Василий Казаринов - Бог огня
Они покинули ресторан примерно через час — Басе приспичило, во-первых, допить свое вино, а во-вторых, полакомиться десертом с запеченной малиной, так что выбрались они на волю из мраморно-хрустального зала, когда уже на город начали опускаться предсумеречные тени. Пошел дождь, им пришлось несколько десятков метров бежать до машины. Пробежка эта, наверное, выглядела забавно, учитывая Басино длинное платье и туфли на высоком каблуке.
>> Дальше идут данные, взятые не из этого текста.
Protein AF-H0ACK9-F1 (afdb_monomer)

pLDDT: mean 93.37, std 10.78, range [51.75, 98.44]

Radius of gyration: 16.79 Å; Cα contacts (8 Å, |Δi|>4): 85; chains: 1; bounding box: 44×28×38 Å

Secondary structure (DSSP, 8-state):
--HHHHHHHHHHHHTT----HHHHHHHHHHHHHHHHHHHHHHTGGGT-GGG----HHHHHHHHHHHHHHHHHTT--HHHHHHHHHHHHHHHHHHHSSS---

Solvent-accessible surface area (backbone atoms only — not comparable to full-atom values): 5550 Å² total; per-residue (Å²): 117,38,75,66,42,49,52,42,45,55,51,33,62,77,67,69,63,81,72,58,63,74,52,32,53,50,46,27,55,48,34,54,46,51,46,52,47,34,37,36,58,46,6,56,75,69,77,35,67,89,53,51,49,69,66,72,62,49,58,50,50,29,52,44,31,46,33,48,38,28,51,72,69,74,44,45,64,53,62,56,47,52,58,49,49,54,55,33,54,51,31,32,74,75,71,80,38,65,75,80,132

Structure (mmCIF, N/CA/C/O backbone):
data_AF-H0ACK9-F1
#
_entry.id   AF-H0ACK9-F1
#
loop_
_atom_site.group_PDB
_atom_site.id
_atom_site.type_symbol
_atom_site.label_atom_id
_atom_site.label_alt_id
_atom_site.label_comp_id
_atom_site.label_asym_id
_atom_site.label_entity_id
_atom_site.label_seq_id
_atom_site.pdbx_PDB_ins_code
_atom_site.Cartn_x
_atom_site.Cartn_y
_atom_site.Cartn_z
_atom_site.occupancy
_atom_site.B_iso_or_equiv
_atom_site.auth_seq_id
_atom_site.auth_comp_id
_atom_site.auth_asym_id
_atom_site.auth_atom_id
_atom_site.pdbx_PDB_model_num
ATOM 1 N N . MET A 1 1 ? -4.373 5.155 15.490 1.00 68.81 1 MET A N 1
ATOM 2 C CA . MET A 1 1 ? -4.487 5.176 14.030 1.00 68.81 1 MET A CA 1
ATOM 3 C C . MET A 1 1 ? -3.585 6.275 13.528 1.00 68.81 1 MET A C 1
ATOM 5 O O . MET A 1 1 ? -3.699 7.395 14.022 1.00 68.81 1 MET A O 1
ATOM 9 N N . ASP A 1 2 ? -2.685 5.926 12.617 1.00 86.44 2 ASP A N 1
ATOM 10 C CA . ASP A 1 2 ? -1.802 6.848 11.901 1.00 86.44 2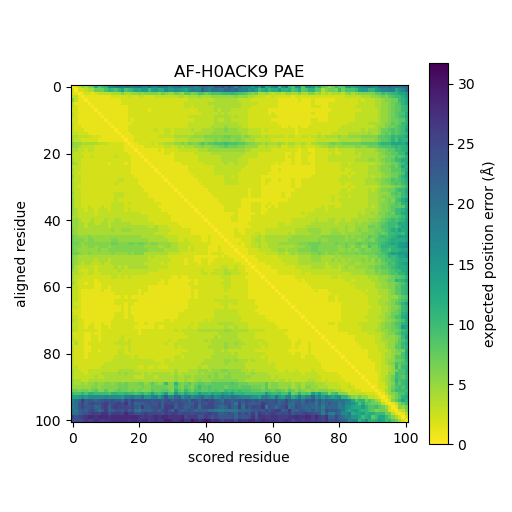 ASP A CA 1
ATOM 11 C C . ASP A 1 2 ? -2.576 7.999 11.223 1.00 86.44 2 ASP A C 1
ATOM 13 O O . ASP A 1 2 ? -3.721 7.816 10.797 1.00 86.44 2 ASP A O 1
ATOM 17 N N . GLU A 1 3 ? -1.952 9.176 11.080 1.00 93.19 3 GLU A N 1
ATOM 18 C CA . GLU A 1 3 ? -2.576 10.350 10.443 1.00 93.19 3 GLU A CA 1
ATOM 19 C C . GLU A 1 3 ? -2.956 10.077 8.977 1.00 93.19 3 GLU A C 1
ATOM 21 O O . GLU A 1 3 ? -4.017 10.512 8.518 1.00 93.19 3 GLU A O 1
ATOM 26 N N . PHE A 1 4 ? -2.127 9.339 8.230 1.00 95.88 4 PHE A N 1
ATOM 27 C CA . PHE A 1 4 ? -2.406 9.016 6.832 1.00 95.88 4 PHE A CA 1
ATOM 28 C C . PHE A 1 4 ? -3.470 7.930 6.697 1.00 95.88 4 PHE A C 1
ATOM 30 O O . PHE A 1 4 ? -4.338 8.064 5.830 1.00 95.88 4 PHE A O 1
ATOM 37 N N . GLN A 1 5 ? -3.455 6.912 7.565 1.00 97.75 5 GLN A N 1
ATOM 38 C CA . GLN A 1 5 ? -4.521 5.908 7.602 1.00 97.75 5 GLN A CA 1
ATOM 39 C C . GLN A 1 5 ? -5.875 6.562 7.903 1.00 97.75 5 GLN A C 1
ATOM 41 O O . GLN A 1 5 ? -6.816 6.382 7.131 1.00 97.75 5 GLN A O 1
ATOM 46 N N . GLN A 1 6 ? -5.962 7.393 8.949 1.00 98.00 6 GLN A N 1
ATOM 47 C CA . GLN A 1 6 ? -7.205 8.092 9.292 1.00 98.00 6 GLN A CA 1
ATOM 48 C C . GLN A 1 6 ? -7.683 8.981 8.139 1.00 98.00 6 GLN A C 1
ATOM 50 O O . GLN A 1 6 ? -8.859 8.982 7.790 1.00 98.00 6 GLN A O 1
ATOM 55 N N . LYS A 1 7 ? -6.766 9.699 7.482 1.00 98.12 7 LYS A N 1
ATOM 56 C CA . LYS A 1 7 ? -7.097 10.539 6.326 1.00 98.12 7 LYS A CA 1
ATOM 57 C C . LYS A 1 7 ? -7.653 9.736 5.144 1.00 98.12 7 LYS A C 1
ATOM 59 O O . LYS A 1 7 ? -8.513 10.251 4.427 1.00 98.12 7 LYS A O 1
ATOM 64 N N . ALA A 1 8 ? -7.163 8.516 4.914 1.00 97.69 8 ALA A N 1
ATOM 65 C CA . ALA A 1 8 ? -7.690 7.627 3.881 1.00 97.69 8 ALA A CA 1
ATOM 66 C C . ALA A 1 8 ? -9.114 7.162 4.220 1.00 97.69 8 ALA A C 1
ATOM 68 O O . ALA A 1 8 ? -9.999 7.269 3.368 1.00 97.69 8 ALA A O 1
ATOM 69 N N . VAL A 1 9 ? -9.339 6.731 5.465 1.00 97.81 9 VAL A N 1
ATOM 70 C CA . VAL A 1 9 ? -10.654 6.301 5.972 1.00 97.81 9 VAL A CA 1
ATOM 71 C C . VAL A 1 9 ? -11.671 7.437 5.868 1.00 97.81 9 VAL A C 1
ATOM 73 O O . VAL A 1 9 ? -12.681 7.289 5.183 1.00 97.81 9 VAL A O 1
ATOM 76 N N . ASP A 1 10 ? -11.356 8.616 6.411 1.00 98.25 10 ASP A N 1
ATOM 77 C CA . ASP A 1 10 ? -12.231 9.794 6.359 1.00 98.25 10 ASP A CA 1
ATOM 78 C C . ASP A 1 10 ? -12.598 10.174 4.915 1.00 98.25 10 ASP A C 1
ATOM 80 O O . ASP A 1 10 ? -13.721 10.594 4.614 1.00 98.25 10 ASP A O 1
ATOM 84 N N . PHE A 1 11 ? -11.637 10.056 3.990 1.00 98.38 11 PHE A N 1
ATOM 85 C CA . PHE A 1 11 ? -11.878 10.318 2.577 1.00 98.38 11 PHE A CA 1
ATOM 86 C C . PHE A 1 11 ? -12.807 9.269 1.958 1.00 98.38 11 PHE A C 1
ATOM 88 O O . PHE A 1 11 ? -13.706 9.642 1.200 1.00 98.38 11 PHE A O 1
ATOM 95 N N . ALA A 1 12 ? -12.615 7.986 2.263 1.00 97.88 12 ALA A N 1
ATOM 96 C CA . ALA A 1 12 ? -13.457 6.910 1.754 1.00 97.88 12 ALA A CA 1
ATOM 97 C C . ALA A 1 12 ? -14.902 7.037 2.257 1.00 97.88 12 ALA A C 1
ATOM 99 O O . ALA A 1 12 ? -15.825 7.031 1.438 1.00 97.88 12 ALA A O 1
ATOM 100 N N . GLU A 1 13 ? -15.089 7.264 3.559 1.00 97.56 13 GLU A N 1
ATOM 101 C CA . GLU A 1 13 ? -16.404 7.459 4.179 1.00 97.56 13 GLU A CA 1
ATOM 102 C C . GLU A 1 13 ? -17.131 8.666 3.576 1.00 97.56 13 GLU A C 1
ATOM 104 O O . GLU A 1 13 ? -18.273 8.570 3.121 1.00 97.56 13 GLU A O 1
ATOM 109 N N . LYS A 1 14 ? -16.449 9.817 3.480 1.00 98.44 14 LYS A N 1
ATOM 110 C CA . LYS A 1 14 ? -17.033 11.049 2.928 1.00 98.44 14 LYS A CA 1
ATOM 111 C C . LYS A 1 14 ? -17.509 10.895 1.481 1.00 98.44 14 LYS A C 1
ATOM 113 O O . LYS A 1 14 ? -18.419 11.612 1.058 1.00 98.44 14 LYS A O 1
ATOM 118 N N . ASN A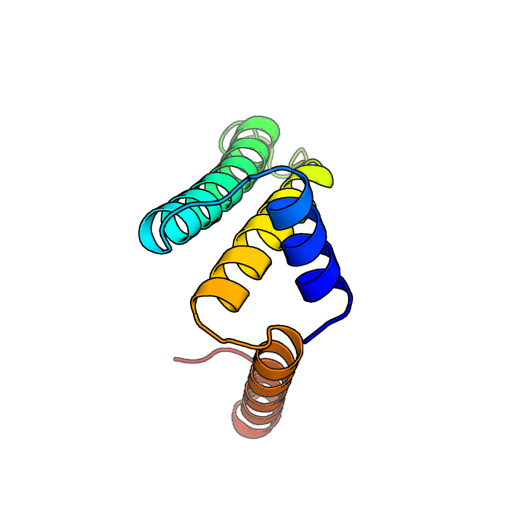 1 15 ? -16.879 10.008 0.715 1.00 98.25 15 ASN A N 1
ATOM 119 C CA . ASN A 1 15 ? -17.184 9.788 -0.695 1.00 98.25 15 ASN A CA 1
ATOM 120 C C . ASN A 1 15 ? -17.998 8.504 -0.950 1.00 98.25 15 ASN A C 1
ATOM 122 O O . ASN A 1 15 ? -18.245 8.190 -2.112 1.00 98.25 15 ASN A O 1
ATOM 126 N N . ASN A 1 16 ? -18.474 7.813 0.095 1.00 96.62 16 ASN A N 1
ATOM 127 C CA . ASN A 1 16 ? -19.220 6.547 0.008 1.00 96.62 16 ASN A CA 1
ATOM 128 C C . ASN A 1 16 ? -18.471 5.470 -0.799 1.00 96.62 16 ASN A C 1
ATOM 130 O O . ASN A 1 16 ? -19.047 4.808 -1.664 1.00 96.62 16 ASN A O 1
ATOM 134 N N . LEU A 1 17 ? -17.167 5.325 -0.553 1.00 96.56 17 LEU A N 1
ATOM 135 C CA . LEU A 1 17 ? -16.315 4.335 -1.219 1.00 96.56 17 LEU A CA 1
ATOM 136 C C . LEU A 1 17 ? -16.308 2.988 -0.487 1.00 96.56 17 LEU A C 1
ATOM 138 O O . LEU A 1 17 ? -15.299 2.284 -0.524 1.00 96.56 17 LEU A O 1
ATOM 142 N N . ASP A 1 18 ? -17.389 2.648 0.211 1.00 92.38 18 ASP A N 1
ATOM 143 C CA . ASP A 1 18 ? -17.507 1.425 1.002 1.00 92.38 18 ASP A CA 1
ATOM 144 C C . ASP A 1 18 ? -17.402 0.175 0.120 1.00 92.38 18 ASP A C 1
ATOM 146 O O . ASP A 1 18 ? -18.010 0.084 -0.950 1.00 92.38 18 ASP A O 1
ATOM 150 N N . ALA A 1 19 ? -16.642 -0.813 0.585 1.00 95.00 19 ALA A N 1
ATOM 151 C CA . ALA A 1 19 ? -16.467 -2.090 -0.092 1.00 95.00 19 ALA A CA 1
ATOM 152 C C . ALA A 1 19 ? -16.275 -3.211 0.941 1.00 95.00 19 ALA A C 1
ATOM 154 O O . ALA A 1 19 ? -15.732 -2.946 2.009 1.00 95.00 19 ALA A O 1
ATOM 155 N N . PRO A 1 20 ? -16.680 -4.460 0.642 1.00 97.62 20 PRO A N 1
ATOM 156 C CA . PRO A 1 20 ? -16.320 -5.608 1.470 1.00 97.62 20 PRO A CA 1
ATOM 157 C C . PRO A 1 20 ? -14.800 -5.775 1.580 1.00 97.62 20 PRO A C 1
ATOM 159 O O . PRO A 1 20 ? -14.073 -5.508 0.618 1.00 97.62 20 PRO A O 1
ATOM 162 N N . THR A 1 21 ? -14.323 -6.307 2.702 1.00 97.88 21 THR A N 1
ATOM 163 C CA . THR A 1 21 ? -12.890 -6.508 2.966 1.00 97.88 21 THR A CA 1
ATOM 164 C C . THR A 1 21 ? -12.204 -7.382 1.919 1.00 97.88 21 THR A C 1
ATOM 166 O O . THR A 1 21 ? -11.067 -7.117 1.529 1.00 97.88 21 THR A O 1
ATOM 169 N N . GLU A 1 22 ? -12.893 -8.389 1.378 1.00 98.00 22 GLU A N 1
ATOM 170 C CA . GLU A 1 22 ? -12.361 -9.202 0.281 1.00 98.00 22 GLU A CA 1
ATOM 171 C C . GLU A 1 22 ? -12.114 -8.362 -0.977 1.00 98.00 22 GLU A C 1
ATOM 173 O O . GLU A 1 22 ? -11.160 -8.614 -1.709 1.00 98.00 22 GLU A O 1
ATOM 178 N N . PHE A 1 23 ? -12.945 -7.347 -1.227 1.00 97.75 23 PHE A N 1
ATOM 179 C CA . PHE A 1 23 ? -12.767 -6.437 -2.356 1.00 97.75 23 PHE A CA 1
ATOM 180 C C . PHE A 1 23 ? -11.668 -5.412 -2.076 1.00 97.75 23 PHE A C 1
ATOM 182 O O . PHE A 1 23 ? -10.900 -5.132 -2.988 1.00 97.75 23 PHE A O 1
ATOM 189 N N . ARG A 1 24 ? -11.498 -4.940 -0.832 1.00 97.69 24 ARG A N 1
ATOM 190 C CA . ARG A 1 24 ? -10.325 -4.134 -0.434 1.00 97.69 24 ARG A CA 1
ATOM 191 C C . ARG A 1 24 ? -9.010 -4.875 -0.673 1.00 97.69 2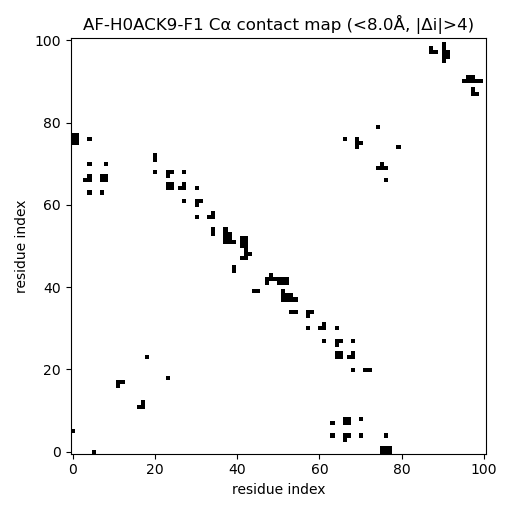4 ARG A C 1
ATOM 193 O O . ARG A 1 24 ? -8.051 -4.293 -1.168 1.00 97.69 24 ARG A O 1
ATOM 200 N N . ALA A 1 25 ? -8.969 -6.175 -0.378 1.00 98.00 25 ALA A N 1
ATOM 201 C CA . ALA A 1 25 ? -7.796 -7.001 -0.653 1.00 98.00 25 ALA A CA 1
ATOM 202 C C . ALA A 1 25 ? -7.522 -7.152 -2.162 1.00 98.00 25 ALA A C 1
ATOM 204 O O . ALA A 1 25 ? -6.361 -7.167 -2.578 1.00 98.00 25 ALA A O 1
ATOM 205 N N . LEU A 1 26 ? -8.578 -7.251 -2.980 1.00 98.31 26 LEU A N 1
ATOM 206 C CA . LEU A 1 26 ? -8.464 -7.267 -4.442 1.00 98.31 26 LEU A CA 1
ATOM 207 C C . LEU A 1 26 ? -8.002 -5.916 -5.007 1.00 98.31 26 LEU A C 1
ATOM 209 O O . LEU A 1 26 ? -7.213 -5.894 -5.947 1.00 98.31 26 LEU A O 1
ATOM 213 N N . ASP A 1 27 ? -8.460 -4.816 -4.421 1.00 97.75 27 ASP A N 1
ATOM 214 C CA . ASP A 1 27 ? -8.052 -3.458 -4.778 1.00 97.75 27 ASP A CA 1
ATOM 215 C C . ASP A 1 27 ? -6.552 -3.268 -4.521 1.00 97.75 27 ASP A C 1
ATOM 217 O O . ASP A 1 27 ? -5.788 -2.995 -5.441 1.00 97.75 27 ASP A O 1
ATOM 221 N N . PHE A 1 28 ? -6.090 -3.607 -3.312 1.00 98.00 28 PHE A N 1
ATOM 222 C CA . PHE A 1 28 ? -4.671 -3.571 -2.946 1.00 98.00 28 PHE A CA 1
ATOM 223 C C . PHE A 1 28 ? -3.764 -4.332 -3.928 1.00 98.00 28 PHE A C 1
ATOM 225 O O . PHE A 1 28 ? -2.722 -3.822 -4.348 1.00 98.00 28 PHE A O 1
ATOM 232 N N . ILE A 1 29 ? -4.136 -5.559 -4.317 1.00 98.19 29 ILE A N 1
ATOM 233 C CA . ILE A 1 29 ? -3.316 -6.325 -5.268 1.00 98.19 29 ILE A CA 1
ATOM 234 C C . ILE A 1 29 ? -3.410 -5.771 -6.695 1.00 98.19 29 ILE A C 1
ATOM 236 O O . ILE A 1 29 ? -2.450 -5.904 -7.456 1.00 98.19 29 ILE A O 1
ATOM 240 N N . SER A 1 30 ? -4.533 -5.145 -7.059 1.00 98.06 30 SER A N 1
ATOM 241 C CA . SER A 1 30 ? -4.692 -4.455 -8.339 1.00 98.06 30 SER A CA 1
ATOM 242 C C . SER A 1 30 ? -3.720 -3.279 -8.442 1.00 98.06 30 SER A C 1
ATOM 244 O O . SER A 1 30 ? -2.953 -3.230 -9.403 1.00 98.06 30 SER A O 1
ATOM 246 N N . GLU A 1 31 ? -3.653 -2.420 -7.418 1.00 98.19 31 GLU A N 1
ATOM 247 C CA . GLU A 1 31 ? -2.730 -1.272 -7.388 1.00 98.19 31 GLU A CA 1
ATOM 248 C C . GLU A 1 31 ? -1.257 -1.708 -7.418 1.00 98.19 31 GLU A C 1
ATOM 250 O O . GLU A 1 31 ? -0.422 -1.152 -8.135 1.00 98.19 31 GLU A O 1
ATOM 255 N N . ALA A 1 32 ? -0.917 -2.801 -6.725 1.00 98.19 32 ALA A N 1
ATOM 256 C CA . ALA A 1 32 ? 0.421 -3.385 -6.830 1.00 98.19 32 ALA A CA 1
ATOM 257 C C . ALA A 1 32 ? 0.729 -3.866 -8.265 1.00 98.19 32 ALA A C 1
ATOM 259 O O . ALA A 1 32 ? 1.868 -3.780 -8.735 1.00 98.19 32 ALA A O 1
ATOM 260 N N . GLY A 1 33 ? -0.284 -4.374 -8.971 1.00 98.19 33 GLY A N 1
ATOM 261 C CA . GLY A 1 33 ? -0.195 -4.780 -10.370 1.00 98.19 33 GLY A CA 1
ATOM 262 C C . GLY A 1 33 ? 0.038 -3.610 -11.328 1.00 98.19 33 GLY A C 1
ATOM 263 O O . GLY A 1 33 ? 0.789 -3.765 -12.296 1.00 98.19 33 GLY A O 1
ATOM 264 N N . GLU A 1 34 ? -0.542 -2.445 -11.054 1.00 98.06 34 GLU A N 1
ATOM 265 C CA . GLU A 1 34 ? -0.348 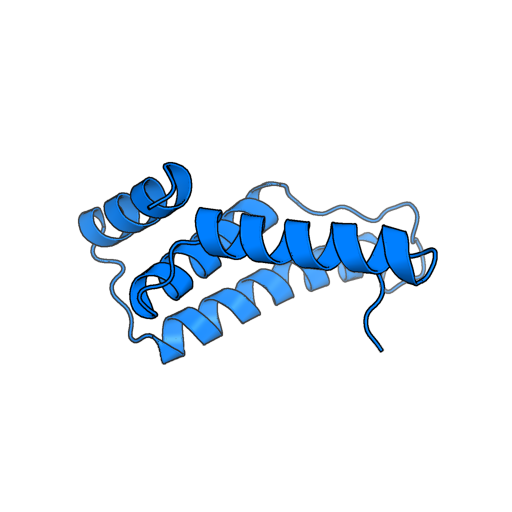-1.227 -11.847 1.00 98.06 34 GLU A CA 1
ATOM 266 C C . GLU A 1 34 ? 1.105 -0.732 -11.773 1.00 98.06 34 GLU A C 1
ATOM 268 O O . GLU A 1 34 ? 1.737 -0.519 -12.813 1.00 98.06 34 GLU A O 1
ATOM 273 N N . ILE A 1 35 ? 1.714 -0.738 -10.581 1.00 98.19 35 ILE A N 1
ATOM 274 C CA . ILE A 1 35 ? 3.152 -0.461 -10.409 1.00 98.19 35 ILE A CA 1
ATOM 275 C C . ILE A 1 35 ? 4.008 -1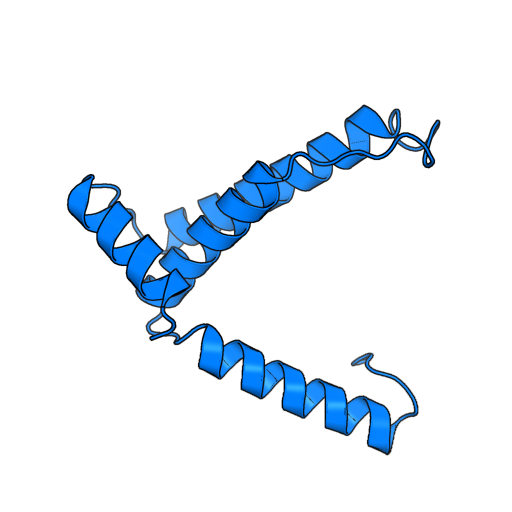.431 -11.238 1.00 98.19 35 ILE A C 1
ATOM 277 O O . ILE A 1 35 ? 4.932 -1.022 -11.948 1.00 98.19 35 ILE A O 1
ATOM 281 N N . ILE A 1 36 ? 3.710 -2.734 -11.179 1.00 97.62 36 ILE A N 1
ATOM 282 C CA . ILE A 1 36 ? 4.441 -3.753 -11.952 1.00 97.62 36 ILE A CA 1
ATOM 283 C C . ILE A 1 36 ? 4.285 -3.504 -13.454 1.00 97.62 36 ILE A C 1
ATOM 285 O O . ILE A 1 36 ? 5.246 -3.666 -14.216 1.00 97.62 36 ILE A O 1
ATOM 289 N N . LYS A 1 37 ? 3.089 -3.115 -13.896 1.00 97.44 37 LYS A N 1
ATOM 290 C CA . LYS A 1 37 ? 2.807 -2.787 -15.292 1.00 97.44 37 LYS A CA 1
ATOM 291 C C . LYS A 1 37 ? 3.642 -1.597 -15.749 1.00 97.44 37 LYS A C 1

Б. О. запустил двигатель и обернулся, чтобы немного сдать назад и объехать заперший их темно-синий «ниссан». Что-то, по-видимому, привлекло его внимание.
Он высунулся и помахал кому-то. Бася оглянулась и заметила человека в светлом костюме, который садился в черную машину.
— Черт! — сказал Б. О., открывая дверцу. — Сумку Игорю забыл отдать. Я сейчас.
В эту секунду там, сзади, начало происходить что-то странное. Она почувствовала резкий толчок — их машину тряхнуло так, что Бася отлетела вперед, ударилась боком в панель бардачка и увидела ослепительную вспышку света. И только потом не столько услышала, сколько ощутила каждой клеткой своего тела жуткий грохот: впечатление было такое, будто их «Жигули» находятся внутри плотно накачанного шара, который вдруг лопнул и разлетелся на мелкие клочки.
Некоторое время она ничего не слышала, кроме звона в ушах, и ничего не видела, кроме черного дыма. Но где-то в глубинах сознания отпечаталась эта картина: «сааб» тронулся, проехал несколько метров и словно споткнулся на ровном месте.
Потом он начал распухать и раздуваться, как детский воздушный шарик: округлился капот, вздулась, как щека, обезображенная флюсом, дверца, крыша выгнулась дугой, а потом шарик лопнул, исторгая из себя слепящую вспышку.
Дома вдоль улицы, казалось, глубоко вздохнули, втягивая живот, на мгновение задержали дыхание и яростно отхаркнулись битым оконным стеклом.
Ее швырнуло влево — Б. О. отчаянно придавил газ, резко кинул машину в ближайший переулок и сразу затормозил. Минуту он тяжело дышал, упираясь лбом в рулевое колесо, затем толкнул дверцу, вышел из машины.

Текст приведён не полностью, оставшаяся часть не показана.